Problem to solve:
Within the material below, locate the line with "data_AF-A0A662J1Z6-F1" and the line with "ATOM 43 N N", then return those two lines and all lines between them, exactly as written.

Exercise input:

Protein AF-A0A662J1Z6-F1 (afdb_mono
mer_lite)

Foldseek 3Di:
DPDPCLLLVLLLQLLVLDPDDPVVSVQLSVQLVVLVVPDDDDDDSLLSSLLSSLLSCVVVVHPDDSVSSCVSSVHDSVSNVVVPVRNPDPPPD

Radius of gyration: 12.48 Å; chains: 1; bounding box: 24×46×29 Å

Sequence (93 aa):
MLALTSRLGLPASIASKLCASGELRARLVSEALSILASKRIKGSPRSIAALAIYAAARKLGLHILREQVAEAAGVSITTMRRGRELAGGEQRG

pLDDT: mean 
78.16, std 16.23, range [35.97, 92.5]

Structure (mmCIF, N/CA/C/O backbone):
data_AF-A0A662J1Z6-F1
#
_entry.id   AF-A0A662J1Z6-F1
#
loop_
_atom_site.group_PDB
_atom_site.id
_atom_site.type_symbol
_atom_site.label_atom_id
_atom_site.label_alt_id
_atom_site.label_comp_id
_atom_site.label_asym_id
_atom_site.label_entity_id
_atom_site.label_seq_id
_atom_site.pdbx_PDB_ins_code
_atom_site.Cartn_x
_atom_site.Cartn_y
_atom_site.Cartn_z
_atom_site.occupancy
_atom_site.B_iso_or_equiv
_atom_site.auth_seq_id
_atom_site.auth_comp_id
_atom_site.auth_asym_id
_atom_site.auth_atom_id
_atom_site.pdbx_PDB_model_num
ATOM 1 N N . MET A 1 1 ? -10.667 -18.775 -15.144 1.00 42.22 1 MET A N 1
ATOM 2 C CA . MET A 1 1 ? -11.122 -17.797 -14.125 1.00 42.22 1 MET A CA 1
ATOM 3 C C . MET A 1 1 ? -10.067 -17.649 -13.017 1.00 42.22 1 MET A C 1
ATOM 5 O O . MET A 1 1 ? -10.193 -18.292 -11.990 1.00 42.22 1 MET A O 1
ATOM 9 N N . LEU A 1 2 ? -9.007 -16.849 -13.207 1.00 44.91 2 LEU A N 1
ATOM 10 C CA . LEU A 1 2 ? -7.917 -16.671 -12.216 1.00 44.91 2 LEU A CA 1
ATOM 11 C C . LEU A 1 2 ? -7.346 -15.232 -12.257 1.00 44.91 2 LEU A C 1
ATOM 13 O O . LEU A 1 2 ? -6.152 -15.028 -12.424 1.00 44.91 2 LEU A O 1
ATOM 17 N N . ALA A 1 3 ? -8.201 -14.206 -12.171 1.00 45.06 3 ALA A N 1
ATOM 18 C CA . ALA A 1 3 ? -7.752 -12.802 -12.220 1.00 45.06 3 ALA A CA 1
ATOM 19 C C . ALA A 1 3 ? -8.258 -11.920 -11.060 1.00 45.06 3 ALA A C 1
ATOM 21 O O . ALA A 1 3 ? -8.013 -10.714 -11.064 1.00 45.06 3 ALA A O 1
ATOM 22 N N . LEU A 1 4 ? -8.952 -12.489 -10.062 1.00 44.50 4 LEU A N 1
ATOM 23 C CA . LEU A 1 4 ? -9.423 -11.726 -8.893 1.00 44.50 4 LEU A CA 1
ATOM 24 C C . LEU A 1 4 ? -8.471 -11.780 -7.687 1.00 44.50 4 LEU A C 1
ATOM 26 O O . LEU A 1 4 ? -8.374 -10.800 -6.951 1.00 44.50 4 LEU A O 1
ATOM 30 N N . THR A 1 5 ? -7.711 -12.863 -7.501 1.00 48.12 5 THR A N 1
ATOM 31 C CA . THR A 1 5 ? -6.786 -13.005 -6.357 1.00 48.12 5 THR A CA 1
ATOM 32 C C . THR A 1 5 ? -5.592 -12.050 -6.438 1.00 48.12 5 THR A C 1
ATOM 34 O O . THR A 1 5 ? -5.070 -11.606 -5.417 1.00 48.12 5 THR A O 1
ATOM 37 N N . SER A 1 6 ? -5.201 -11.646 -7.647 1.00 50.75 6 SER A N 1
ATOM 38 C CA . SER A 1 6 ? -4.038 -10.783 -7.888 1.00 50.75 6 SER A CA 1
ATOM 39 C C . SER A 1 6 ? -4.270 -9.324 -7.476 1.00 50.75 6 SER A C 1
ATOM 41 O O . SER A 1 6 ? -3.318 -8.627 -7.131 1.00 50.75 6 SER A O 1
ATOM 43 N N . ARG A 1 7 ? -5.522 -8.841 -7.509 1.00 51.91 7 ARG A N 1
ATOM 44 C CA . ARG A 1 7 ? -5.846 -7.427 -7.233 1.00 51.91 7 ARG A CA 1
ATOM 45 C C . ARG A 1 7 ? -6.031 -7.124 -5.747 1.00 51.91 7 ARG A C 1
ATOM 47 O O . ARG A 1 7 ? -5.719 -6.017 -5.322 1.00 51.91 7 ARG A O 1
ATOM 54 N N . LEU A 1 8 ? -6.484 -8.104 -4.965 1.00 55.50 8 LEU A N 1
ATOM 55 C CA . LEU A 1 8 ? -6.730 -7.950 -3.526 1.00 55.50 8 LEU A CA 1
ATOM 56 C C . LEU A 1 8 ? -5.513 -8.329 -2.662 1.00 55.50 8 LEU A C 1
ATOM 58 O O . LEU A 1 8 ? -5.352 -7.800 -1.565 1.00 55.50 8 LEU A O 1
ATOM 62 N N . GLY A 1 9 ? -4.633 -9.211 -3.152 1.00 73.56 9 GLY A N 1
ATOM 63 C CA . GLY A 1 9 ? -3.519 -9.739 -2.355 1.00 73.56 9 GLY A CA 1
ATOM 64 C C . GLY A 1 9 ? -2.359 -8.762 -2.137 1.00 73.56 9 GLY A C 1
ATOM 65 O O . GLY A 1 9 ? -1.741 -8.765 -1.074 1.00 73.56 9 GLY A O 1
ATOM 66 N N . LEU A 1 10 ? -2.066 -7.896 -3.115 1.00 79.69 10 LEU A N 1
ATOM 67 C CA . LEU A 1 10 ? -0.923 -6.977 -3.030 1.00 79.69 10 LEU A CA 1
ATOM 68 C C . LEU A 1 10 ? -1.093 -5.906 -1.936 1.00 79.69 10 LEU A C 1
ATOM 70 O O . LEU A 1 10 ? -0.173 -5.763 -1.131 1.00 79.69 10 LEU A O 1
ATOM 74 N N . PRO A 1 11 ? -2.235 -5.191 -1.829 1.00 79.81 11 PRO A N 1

Answer to the problem:
data_AF-A0A662J1Z6-F1
#
_entry.id   AF-A0A662J1Z6-F1
#
loop_
_atom_site.group_PDB
_atom_site.id
_atom_site.type_symbol
_atom_site.label_atom_id
_atom_site.label_alt_id
_atom_site.label_comp_id
_atom_site.label_asym_id
_atom_site.label_entity_id
_atom_site.label_seq_id
_atom_site.pdbx_PDB_ins_code
_atom_site.Cartn_x
_atom_site.Cartn_y
_atom_site.Cartn_z
_atom_site.occupancy
_atom_site.B_iso_or_equiv
_atom_site.auth_seq_id
_atom_site.auth_comp_id
_atom_site.auth_asym_id
_atom_site.auth_atom_id
_atom_site.pdbx_PDB_model_num
ATOM 1 N N . MET A 1 1 ? -10.667 -18.775 -15.144 1.00 42.22 1 MET A N 1
ATOM 2 C CA . MET A 1 1 ? -11.122 -17.797 -14.125 1.00 42.22 1 MET A CA 1
ATOM 3 C C . MET A 1 1 ? -10.067 -17.649 -13.017 1.00 42.22 1 MET A C 1
ATOM 5 O O . MET A 1 1 ? -10.193 -18.292 -11.990 1.00 42.22 1 MET A O 1
ATOM 9 N N . LEU A 1 2 ? -9.007 -16.849 -13.207 1.00 44.91 2 LEU A N 1
ATOM 10 C CA . LEU A 1 2 ? -7.917 -16.671 -12.216 1.00 44.91 2 LEU A CA 1
ATOM 11 C C . LEU A 1 2 ? -7.346 -15.232 -12.257 1.00 44.91 2 LEU A C 1
ATOM 13 O O . LEU A 1 2 ? -6.152 -15.028 -12.424 1.00 44.91 2 LEU A O 1
ATOM 17 N N . ALA A 1 3 ? -8.201 -14.206 -12.171 1.00 45.06 3 ALA A N 1
ATOM 18 C CA . ALA A 1 3 ? -7.752 -12.802 -12.220 1.00 45.06 3 ALA A CA 1
ATOM 19 C C . ALA A 1 3 ? -8.258 -11.920 -11.060 1.00 45.06 3 ALA A C 1
ATOM 21 O O . ALA A 1 3 ? -8.013 -10.714 -11.064 1.00 45.06 3 ALA A O 1
ATOM 22 N N . LEU A 1 4 ? -8.952 -12.489 -10.062 1.00 44.50 4 LEU A N 1
ATOM 23 C CA . LEU A 1 4 ? -9.423 -11.726 -8.893 1.00 44.50 4 LEU A CA 1
ATOM 24 C C . LEU A 1 4 ? -8.471 -11.780 -7.687 1.00 44.50 4 LEU A C 1
ATOM 26 O O . LEU A 1 4 ? -8.374 -10.800 -6.951 1.00 44.50 4 LEU A O 1
ATOM 30 N N . THR A 1 5 ? -7.711 -12.863 -7.501 1.00 48.12 5 THR A N 1
ATOM 31 C CA . THR A 1 5 ? -6.786 -13.005 -6.357 1.00 48.12 5 THR A CA 1
ATOM 32 C C . THR A 1 5 ? -5.592 -12.050 -6.438 1.00 48.12 5 THR A C 1
ATOM 34 O O . THR A 1 5 ? -5.070 -11.606 -5.417 1.00 48.12 5 THR A O 1
ATOM 37 N N . SER A 1 6 ? -5.201 -11.646 -7.647 1.00 50.75 6 SER A N 1
ATOM 38 C CA . SER A 1 6 ? -4.038 -10.783 -7.888 1.00 50.75 6 SER A CA 1
ATOM 39 C C . SER A 1 6 ? -4.270 -9.324 -7.476 1.00 50.75 6 SER A C 1
ATOM 41 O O . SER A 1 6 ? -3.318 -8.627 -7.131 1.00 50.75 6 SER A O 1
ATOM 43 N N . ARG A 1 7 ? -5.522 -8.841 -7.509 1.00 51.91 7 ARG A N 1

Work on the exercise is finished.